━━━━━ Available data

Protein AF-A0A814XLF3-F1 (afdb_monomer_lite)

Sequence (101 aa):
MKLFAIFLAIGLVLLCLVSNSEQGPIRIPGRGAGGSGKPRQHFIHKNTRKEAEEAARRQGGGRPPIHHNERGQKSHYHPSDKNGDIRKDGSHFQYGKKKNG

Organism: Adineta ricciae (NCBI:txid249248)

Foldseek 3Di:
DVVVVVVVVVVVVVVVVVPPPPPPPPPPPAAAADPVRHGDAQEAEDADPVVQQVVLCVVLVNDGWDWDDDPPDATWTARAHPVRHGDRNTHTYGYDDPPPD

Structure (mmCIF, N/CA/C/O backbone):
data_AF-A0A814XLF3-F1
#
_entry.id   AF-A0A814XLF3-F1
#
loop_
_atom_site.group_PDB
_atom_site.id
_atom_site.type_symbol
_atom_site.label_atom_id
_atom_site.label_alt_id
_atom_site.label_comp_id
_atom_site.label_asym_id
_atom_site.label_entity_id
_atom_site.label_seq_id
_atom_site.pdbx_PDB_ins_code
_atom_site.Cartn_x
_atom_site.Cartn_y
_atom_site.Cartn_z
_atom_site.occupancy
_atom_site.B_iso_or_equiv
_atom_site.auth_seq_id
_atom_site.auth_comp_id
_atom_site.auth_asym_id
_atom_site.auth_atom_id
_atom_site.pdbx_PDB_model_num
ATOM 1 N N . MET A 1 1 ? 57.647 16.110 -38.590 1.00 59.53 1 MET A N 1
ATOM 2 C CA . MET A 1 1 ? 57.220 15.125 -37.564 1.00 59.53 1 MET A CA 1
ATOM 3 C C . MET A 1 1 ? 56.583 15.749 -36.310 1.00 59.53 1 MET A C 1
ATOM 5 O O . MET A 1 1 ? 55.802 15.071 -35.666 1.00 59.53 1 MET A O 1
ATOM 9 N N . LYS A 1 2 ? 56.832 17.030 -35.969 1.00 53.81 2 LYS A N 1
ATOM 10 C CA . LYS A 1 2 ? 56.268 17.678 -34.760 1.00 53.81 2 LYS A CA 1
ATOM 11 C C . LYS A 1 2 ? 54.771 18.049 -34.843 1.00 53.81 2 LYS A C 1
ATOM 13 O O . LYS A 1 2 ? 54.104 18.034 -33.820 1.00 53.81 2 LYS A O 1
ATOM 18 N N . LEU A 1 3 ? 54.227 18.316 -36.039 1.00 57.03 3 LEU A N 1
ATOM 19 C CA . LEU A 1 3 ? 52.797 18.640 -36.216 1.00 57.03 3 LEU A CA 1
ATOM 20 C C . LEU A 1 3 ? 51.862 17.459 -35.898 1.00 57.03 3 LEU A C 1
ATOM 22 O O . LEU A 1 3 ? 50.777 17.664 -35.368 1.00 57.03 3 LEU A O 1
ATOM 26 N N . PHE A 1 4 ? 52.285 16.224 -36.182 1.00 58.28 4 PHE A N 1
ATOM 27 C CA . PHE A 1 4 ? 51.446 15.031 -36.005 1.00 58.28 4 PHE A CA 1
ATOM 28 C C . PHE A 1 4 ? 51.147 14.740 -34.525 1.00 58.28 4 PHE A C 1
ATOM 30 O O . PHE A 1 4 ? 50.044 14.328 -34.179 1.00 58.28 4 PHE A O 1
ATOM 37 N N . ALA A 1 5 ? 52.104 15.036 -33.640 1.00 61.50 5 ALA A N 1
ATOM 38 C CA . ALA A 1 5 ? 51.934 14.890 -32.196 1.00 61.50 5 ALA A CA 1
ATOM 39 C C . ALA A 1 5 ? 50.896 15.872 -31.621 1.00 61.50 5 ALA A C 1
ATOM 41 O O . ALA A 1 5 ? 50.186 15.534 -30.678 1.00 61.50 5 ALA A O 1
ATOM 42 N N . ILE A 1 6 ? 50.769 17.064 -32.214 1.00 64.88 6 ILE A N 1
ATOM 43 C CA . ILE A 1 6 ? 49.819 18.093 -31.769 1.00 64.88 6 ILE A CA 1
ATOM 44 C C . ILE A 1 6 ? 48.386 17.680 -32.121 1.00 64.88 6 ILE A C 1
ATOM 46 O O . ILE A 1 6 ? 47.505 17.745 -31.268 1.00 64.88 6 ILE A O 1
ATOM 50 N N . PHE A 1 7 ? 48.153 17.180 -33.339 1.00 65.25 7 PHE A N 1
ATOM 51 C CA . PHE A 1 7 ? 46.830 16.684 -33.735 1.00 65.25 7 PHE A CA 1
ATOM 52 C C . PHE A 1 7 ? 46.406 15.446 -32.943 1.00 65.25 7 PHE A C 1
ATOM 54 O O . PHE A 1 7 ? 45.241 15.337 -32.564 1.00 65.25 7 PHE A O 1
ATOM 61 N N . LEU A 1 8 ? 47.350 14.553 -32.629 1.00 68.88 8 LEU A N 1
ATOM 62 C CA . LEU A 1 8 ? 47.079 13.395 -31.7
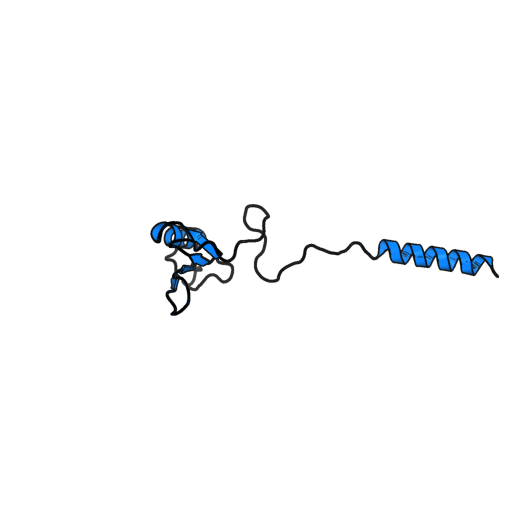82 1.00 68.88 8 LEU A CA 1
ATOM 63 C C . LEU A 1 8 ? 46.709 13.817 -30.350 1.00 68.88 8 LEU A C 1
ATOM 65 O O . LEU A 1 8 ? 45.740 13.305 -29.800 1.00 68.88 8 LEU A O 1
ATOM 69 N N . ALA A 1 9 ? 47.413 14.797 -29.774 1.00 64.06 9 ALA A N 1
ATOM 70 C CA . ALA A 1 9 ? 47.097 15.324 -28.446 1.00 64.06 9 ALA A CA 1
ATOM 71 C C . ALA A 1 9 ? 45.726 16.025 -28.399 1.00 64.06 9 ALA A C 1
ATOM 73 O O . ALA A 1 9 ? 44.951 15.793 -27.474 1.00 64.06 9 ALA A O 1
ATOM 74 N N . ILE A 1 10 ? 45.390 16.831 -29.414 1.00 66.44 10 ILE A N 1
ATOM 75 C CA . ILE A 1 10 ? 44.091 17.520 -29.501 1.00 66.44 10 ILE A CA 1
ATOM 76 C C . ILE A 1 10 ? 42.945 16.513 -29.669 1.00 66.44 10 ILE A C 1
ATOM 78 O O . ILE A 1 10 ? 41.928 16.627 -28.985 1.00 66.44 10 ILE A O 1
ATOM 82 N N . GLY A 1 11 ? 43.118 15.495 -30.519 1.00 65.69 11 GLY A N 1
ATOM 83 C CA . GLY A 1 11 ? 42.128 14.431 -30.696 1.00 65.69 11 GLY A CA 1
ATOM 84 C C . GLY A 1 11 ? 41.872 13.637 -29.412 1.00 65.69 11 GLY A C 1
ATOM 85 O O . GLY A 1 11 ? 40.727 13.310 -29.108 1.00 65.69 11 GLY A O 1
ATOM 86 N N . LEU A 1 12 ? 42.917 13.391 -28.618 1.00 63.16 12 LEU A N 1
ATOM 87 C CA . LEU A 1 12 ? 42.816 12.646 -27.361 1.00 63.16 12 LEU A CA 1
ATOM 88 C C . LEU A 1 12 ? 42.109 13.460 -26.263 1.00 63.16 12 LEU A C 1
ATOM 90 O O . LEU A 1 12 ? 41.286 12.916 -25.531 1.00 63.16 12 LEU A O 1
ATOM 94 N N . VAL A 1 13 ? 42.335 14.778 -26.199 1.00 64.75 13 VAL A N 1
ATOM 95 C CA . VAL A 1 13 ? 41.607 15.678 -25.282 1.00 64.75 13 VAL A CA 1
ATOM 96 C C . VAL A 1 13 ? 40.121 15.788 -25.657 1.00 64.75 13 VAL A C 1
ATOM 98 O O . VAL A 1 13 ? 39.263 15.748 -24.775 1.00 64.75 13 VAL A O 1
ATOM 101 N N . LEU A 1 14 ? 39.795 15.862 -26.952 1.00 59.72 14 LEU A N 1
ATOM 102 C CA . LEU A 1 14 ? 38.406 15.879 -27.436 1.00 59.72 14 LEU A CA 1
ATOM 103 C C . LEU A 1 14 ? 37.671 14.554 -27.170 1.00 59.72 14 LEU A C 1
ATOM 105 O O . LEU A 1 14 ? 36.507 14.577 -26.771 1.00 59.72 14 LEU A O 1
ATOM 109 N N . LEU A 1 15 ? 38.349 13.410 -27.305 1.00 60.88 15 LEU A N 1
ATOM 110 C CA . LEU A 1 15 ? 37.781 12.094 -26.985 1.00 60.88 15 LEU A CA 1
ATOM 111 C C . LEU A 1 15 ? 37.467 11.942 -25.483 1.00 60.88 15 LEU A C 1
ATOM 113 O O . LEU A 1 15 ? 36.435 11.375 -25.114 1.00 60.88 15 LEU A O 1
ATOM 117 N N . CYS A 1 16 ? 38.307 12.507 -24.611 1.00 56.50 16 CYS A N 1
ATOM 118 C CA . CYS A 1 16 ? 38.067 12.526 -23.166 1.00 56.50 16 CYS A CA 1
ATOM 119 C C . CYS A 1 16 ? 36.864 13.400 -22.763 1.00 56.50 16 CYS A C 1
ATOM 121 O O . CYS A 1 16 ? 36.186 13.084 -21.785 1.00 56.50 16 CYS A O 1
ATOM 123 N N . LEU A 1 17 ? 36.565 14.471 -23.509 1.00 55.81 17 LEU A N 1
ATOM 124 C CA . LEU A 1 17 ? 35.422 15.352 -23.227 1.00 55.81 17 LEU A CA 1
ATOM 125 C C . LEU A 1 17 ? 34.076 14.743 -23.651 1.00 55.81 17 LEU A C 1
ATOM 127 O O . LEU A 1 17 ? 33.075 14.964 -22.975 1.00 55.81 17 LEU A O 1
ATOM 131 N N . VAL A 1 18 ? 34.045 13.938 -24.718 1.00 58.50 18 VAL A N 1
ATOM 132 C CA . VAL A 1 18 ? 32.816 13.270 -25.197 1.00 58.50 18 VAL A CA 1
ATOM 133 C C . VAL A 1 18 ? 32.408 12.081 -24.311 1.00 58.50 18 VAL A C 1
ATOM 135 O O . VAL A 1 18 ? 31.245 11.691 -24.291 1.00 58.50 18 VAL A O 1
ATOM 138 N N . SER A 1 19 ? 33.331 11.533 -23.518 1.00 51.16 19 SER A N 1
ATOM 139 C CA . SER A 1 19 ? 33.104 10.288 -22.766 1.00 51.16 19 SER A CA 1
ATOM 140 C C . SER A 1 19 ? 32.485 10.470 -21.368 1.00 51.16 19 SER A C 1
ATOM 142 O O . SER A 1 19 ? 32.353 9.493 -20.637 1.00 51.16 19 SER A O 1
ATOM 144 N N . ASN A 1 20 ? 32.118 11.692 -20.955 1.00 53.16 20 ASN A N 1
ATOM 145 C CA . ASN A 1 20 ? 31.764 11.988 -19.554 1.00 53.16 20 ASN A CA 1
ATOM 146 C C . ASN A 1 20 ? 30.283 12.286 -19.267 1.00 53.16 20 ASN A C 1
ATOM 148 O O . ASN A 1 20 ? 29.941 12.707 -18.163 1.00 53.16 20 ASN A O 1
ATOM 152 N N . SER A 1 21 ? 29.380 12.047 -20.212 1.00 54.06 21 SER A N 1
ATOM 153 C CA . SER A 1 21 ? 27.957 12.360 -20.040 1.00 54.06 21 SER A CA 1
ATOM 154 C C . SER A 1 21 ? 27.054 11.138 -20.139 1.00 54.06 21 SER A C 1
ATOM 156 O O . SER A 1 21 ? 26.085 11.158 -20.881 1.00 54.06 21 SER A O 1
ATOM 158 N N . GLU A 1 22 ? 27.323 10.102 -19.345 1.00 52.97 22 GLU A N 1
ATOM 159 C CA . GLU A 1 22 ? 26.312 9.087 -19.017 1.00 52.97 22 GLU A CA 1
ATOM 160 C C . GLU A 1 22 ? 26.345 8.716 -17.529 1.00 52.97 22 GLU A C 1
ATOM 162 O O . GLU A 1 22 ? 26.408 7.554 -17.138 1.00 52.97 22 GLU A O 1
ATOM 167 N N . GLN A 1 23 ? 26.213 9.716 -16.652 1.00 49.22 23 GLN A N 1
ATOM 168 C CA . GLN A 1 23 ? 25.555 9.458 -15.370 1.00 49.22 23 GLN A CA 1
ATOM 169 C C . GLN A 1 23 ? 24.052 9.381 -15.639 1.00 49.22 23 GLN A C 1
ATOM 171 O O . GLN A 1 23 ? 23.297 10.326 -15.411 1.00 49.22 23 GLN A O 1
ATOM 176 N N . GLY A 1 24 ? 23.625 8.242 -16.193 1.00 50.09 24 GLY A N 1
ATOM 177 C CA . GLY A 1 24 ? 22.216 7.877 -16.219 1.00 50.09 24 GLY A CA 1
ATOM 178 C C . GLY A 1 24 ? 21.632 7.984 -14.804 1.00 50.09 24 GLY A C 1
ATOM 179 O O . GLY A 1 24 ? 22.366 7.837 -13.821 1.00 50.09 24 GLY A O 1
ATOM 180 N N . PRO A 1 25 ? 20.323 8.262 -14.663 1.00 49.22 25 PRO A N 1
ATOM 181 C CA . PRO A 1 25 ? 19.708 8.407 -13.351 1.00 49.22 25 PRO A CA 1
ATOM 182 C C . PRO A 1 25 ? 20.042 7.176 -12.513 1.00 49.22 25 PRO A C 1
ATOM 184 O O . PRO A 1 25 ? 19.831 6.056 -12.981 1.00 49.22 25 PRO A O 1
ATOM 187 N N . ILE A 1 26 ? 20.574 7.392 -11.303 1.00 51.06 26 ILE A N 1
ATOM 188 C CA . ILE A 1 26 ? 20.890 6.340 -10.334 1.00 51.06 26 ILE A CA 1
ATOM 189 C C . ILE A 1 26 ? 19.655 5.446 -10.219 1.00 51.06 26 ILE A C 1
ATOM 191 O O . ILE A 1 26 ? 18.661 5.788 -9.573 1.00 51.06 26 ILE A O 1
ATOM 195 N N . ARG A 1 27 ? 19.689 4.299 -10.899 1.00 44.84 27 ARG A N 1
ATOM 196 C CA . ARG A 1 27 ? 18.654 3.281 -10.795 1.00 44.84 27 ARG A CA 1
ATOM 197 C C . ARG A 1 27 ? 18.916 2.575 -9.483 1.00 44.84 27 ARG A C 1
ATOM 199 O O . ARG A 1 27 ? 19.614 1.571 -9.458 1.00 44.84 27 ARG A O 1
ATOM 206 N N . ILE A 1 28 ? 18.385 3.128 -8.393 1.00 53.19 28 ILE A N 1
ATOM 207 C CA . ILE A 1 28 ? 18.299 2.404 -7.127 1.00 53.19 28 ILE A CA 1
ATOM 208 C C . ILE A 1 28 ? 17.520 1.118 -7.446 1.00 53.19 28 ILE A C 1
ATOM 210 O O . ILE A 1 28 ? 16.345 1.212 -7.823 1.00 53.19 28 ILE A O 1
ATOM 214 N N . PRO A 1 29 ? 18.149 -0.069 -7.378 1.00 42.47 29 PRO A N 1
ATOM 215 C CA . PRO A 1 29 ? 17.457 -1.314 -7.657 1.00 42.47 29 PRO A CA 1
ATOM 216 C C . PRO A 1 29 ? 16.385 -1.476 -6.579 1.00 42.47 29 PRO A C 1
ATOM 218 O O . PRO A 1 29 ? 16.694 -1.643 -5.403 1.00 42.47 29 PRO A O 1
ATOM 221 N N . GLY A 1 30 ? 15.112 -1.323 -6.945 1.00 50.84 30 GLY A N 1
ATOM 222 C CA . GLY A 1 30 ? 14.060 -1.379 -5.935 1.00 50.84 30 GLY A CA 1
ATOM 223 C C . GLY A 1 30 ? 12.647 -1.152 -6.428 1.00 50.84 30 GLY A C 1
ATOM 224 O O . GLY A 1 30 ? 11.824 -2.049 -6.309 1.00 50.84 30 GLY A O 1
ATOM 225 N N . ARG A 1 31 ? 12.298 0.023 -6.947 1.00 59.38 31 ARG A N 1
ATOM 226 C CA . ARG A 1 31 ? 10.933 0.275 -7.428 1.00 59.38 31 ARG A CA 1
ATOM 227 C C . ARG A 1 31 ? 10.966 1.404 -8.444 1.00 59.38 31 ARG A C 1
ATOM 229 O O . ARG A 1 31 ? 11.515 2.462 -8.159 1.00 59.
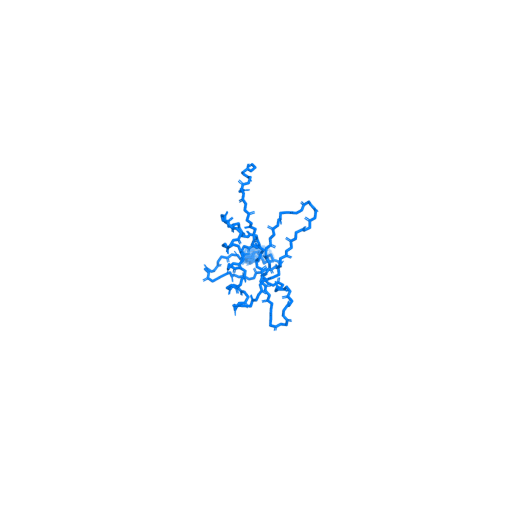38 31 ARG A O 1
ATOM 236 N N . GLY A 1 32 ? 10.384 1.160 -9.615 1.00 61.84 32 GLY A N 1
ATOM 237 C CA . GLY A 1 32 ? 10.251 2.158 -10.673 1.00 61.84 32 GLY A CA 1
ATOM 238 C C . GLY A 1 32 ? 9.510 3.424 -10.227 1.00 61.84 32 GLY A C 1
ATOM 239 O O . GLY A 1 32 ? 9.094 3.574 -9.073 1.00 61.84 32 GLY A O 1
ATOM 240 N N . ALA A 1 33 ? 9.333 4.348 -11.166 1.00 61.19 33 ALA A N 1
ATOM 241 C CA . ALA A 1 33 ? 8.557 5.555 -10.930 1.00 61.19 33 ALA A CA 1
ATOM 242 C C . ALA A 1 33 ? 7.122 5.212 -10.477 1.00 61.19 33 ALA A C 1
ATOM 244 O O . ALA A 1 33 ? 6.464 4.339 -11.043 1.00 61.19 33 ALA A O 1
ATOM 245 N N . GLY A 1 34 ? 6.633 5.888 -9.435 1.00 58.59 34 GLY A N 1
ATOM 246 C CA . GLY A 1 34 ? 5.212 5.911 -9.100 1.00 58.59 34 GLY A CA 1
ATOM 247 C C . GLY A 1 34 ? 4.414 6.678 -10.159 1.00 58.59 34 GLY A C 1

━━━━━━━━━━

→ Aim of the exercise: Write out the lines above from the one with "ATOM 208 C C" through the one with "ATOM 242 C C", ends included, exactly; no picture goes in.

→ Solution below:
ATOM 208 C C . ILE A 1 28 ? 17.520 1.118 -7.446 1.00 53.19 28 ILE A C 1
ATOM 210 O O . ILE A 1 28 ? 16.345 1.212 -7.823 1.00 53.19 28 ILE A O 1
ATOM 214 N N . PRO A 1 29 ? 18.149 -0.069 -7.378 1.00 42.47 29 PRO A N 1
ATOM 215 C CA . PRO A 1 29 ? 17.457 -1.314 -7.657 1.00 42.47 29 PRO A CA 1
ATOM 216 C C . PRO A 1 29 ? 16.385 -1.476 -6.579 1.00 42.47 29 PRO A C 1
ATOM 218 O O . PRO A 1 29 ? 16.694 -1.643 -5.403 1.00 42.47 29 PRO A O 1
ATOM 221 N N . GLY A 1 30 ? 15.112 -1.323 -6.945 1.00 50.84 30 GLY A N 1
ATOM 222 C CA . GLY A 1 30 ? 14.060 -1.379 -5.935 1.00 50.84 30 GLY A CA 1
ATOM 223 C C . GLY A 1 30 ? 12.647 -1.152 -6.428 1.00 50.84 30 GLY A C 1
ATOM 224 O O . GLY A 1 30 ? 11.824 -2.049 -6.309 1.00 50.84 30 GLY A O 1
ATOM 225 N N . ARG A 1 31 ? 12.298 0.023 -6.947 1.00 59.38 31 ARG A N 1
ATOM 226 C CA . ARG A 1 31 ? 10.933 0.275 -7.428 1.00 59.38 31 ARG A CA 1
ATOM 227 C C . ARG A 1 31 ? 10.966 1.404 -8.444 1.00 59.38 31 ARG A C 1
ATOM 229 O O . ARG A 1 31 ? 11.515 2.462 -8.159 1.00 59.
38 31 ARG A O 1
ATOM 236 N N . GLY A 1 32 ? 10.384 1.160 -9.615 1.00 61.84 32 GLY A N 1
ATOM 237 C CA . GLY A 1 32 ? 10.251 2.158 -10.673 1.00 61.84 32 GLY A CA 1
ATOM 238 C C . GLY A 1 32 ? 9.510 3.424 -10.227 1.00 61.84 32 GLY A C 1
ATOM 239 O O . GLY A 1 32 ? 9.094 3.574 -9.073 1.00 61.84 32 GLY A O 1
ATOM 240 N N . ALA A 1 33 ? 9.333 4.348 -11.166 1.00 61.19 33 ALA A N 1
ATOM 241 C CA . ALA A 1 33 ? 8.557 5.555 -10.930 1.00 61.19 33 ALA A CA 1
ATOM 242 C C . ALA A 1 33 ? 7.122 5.212 -10.477 1.00 61.19 33 ALA A C 1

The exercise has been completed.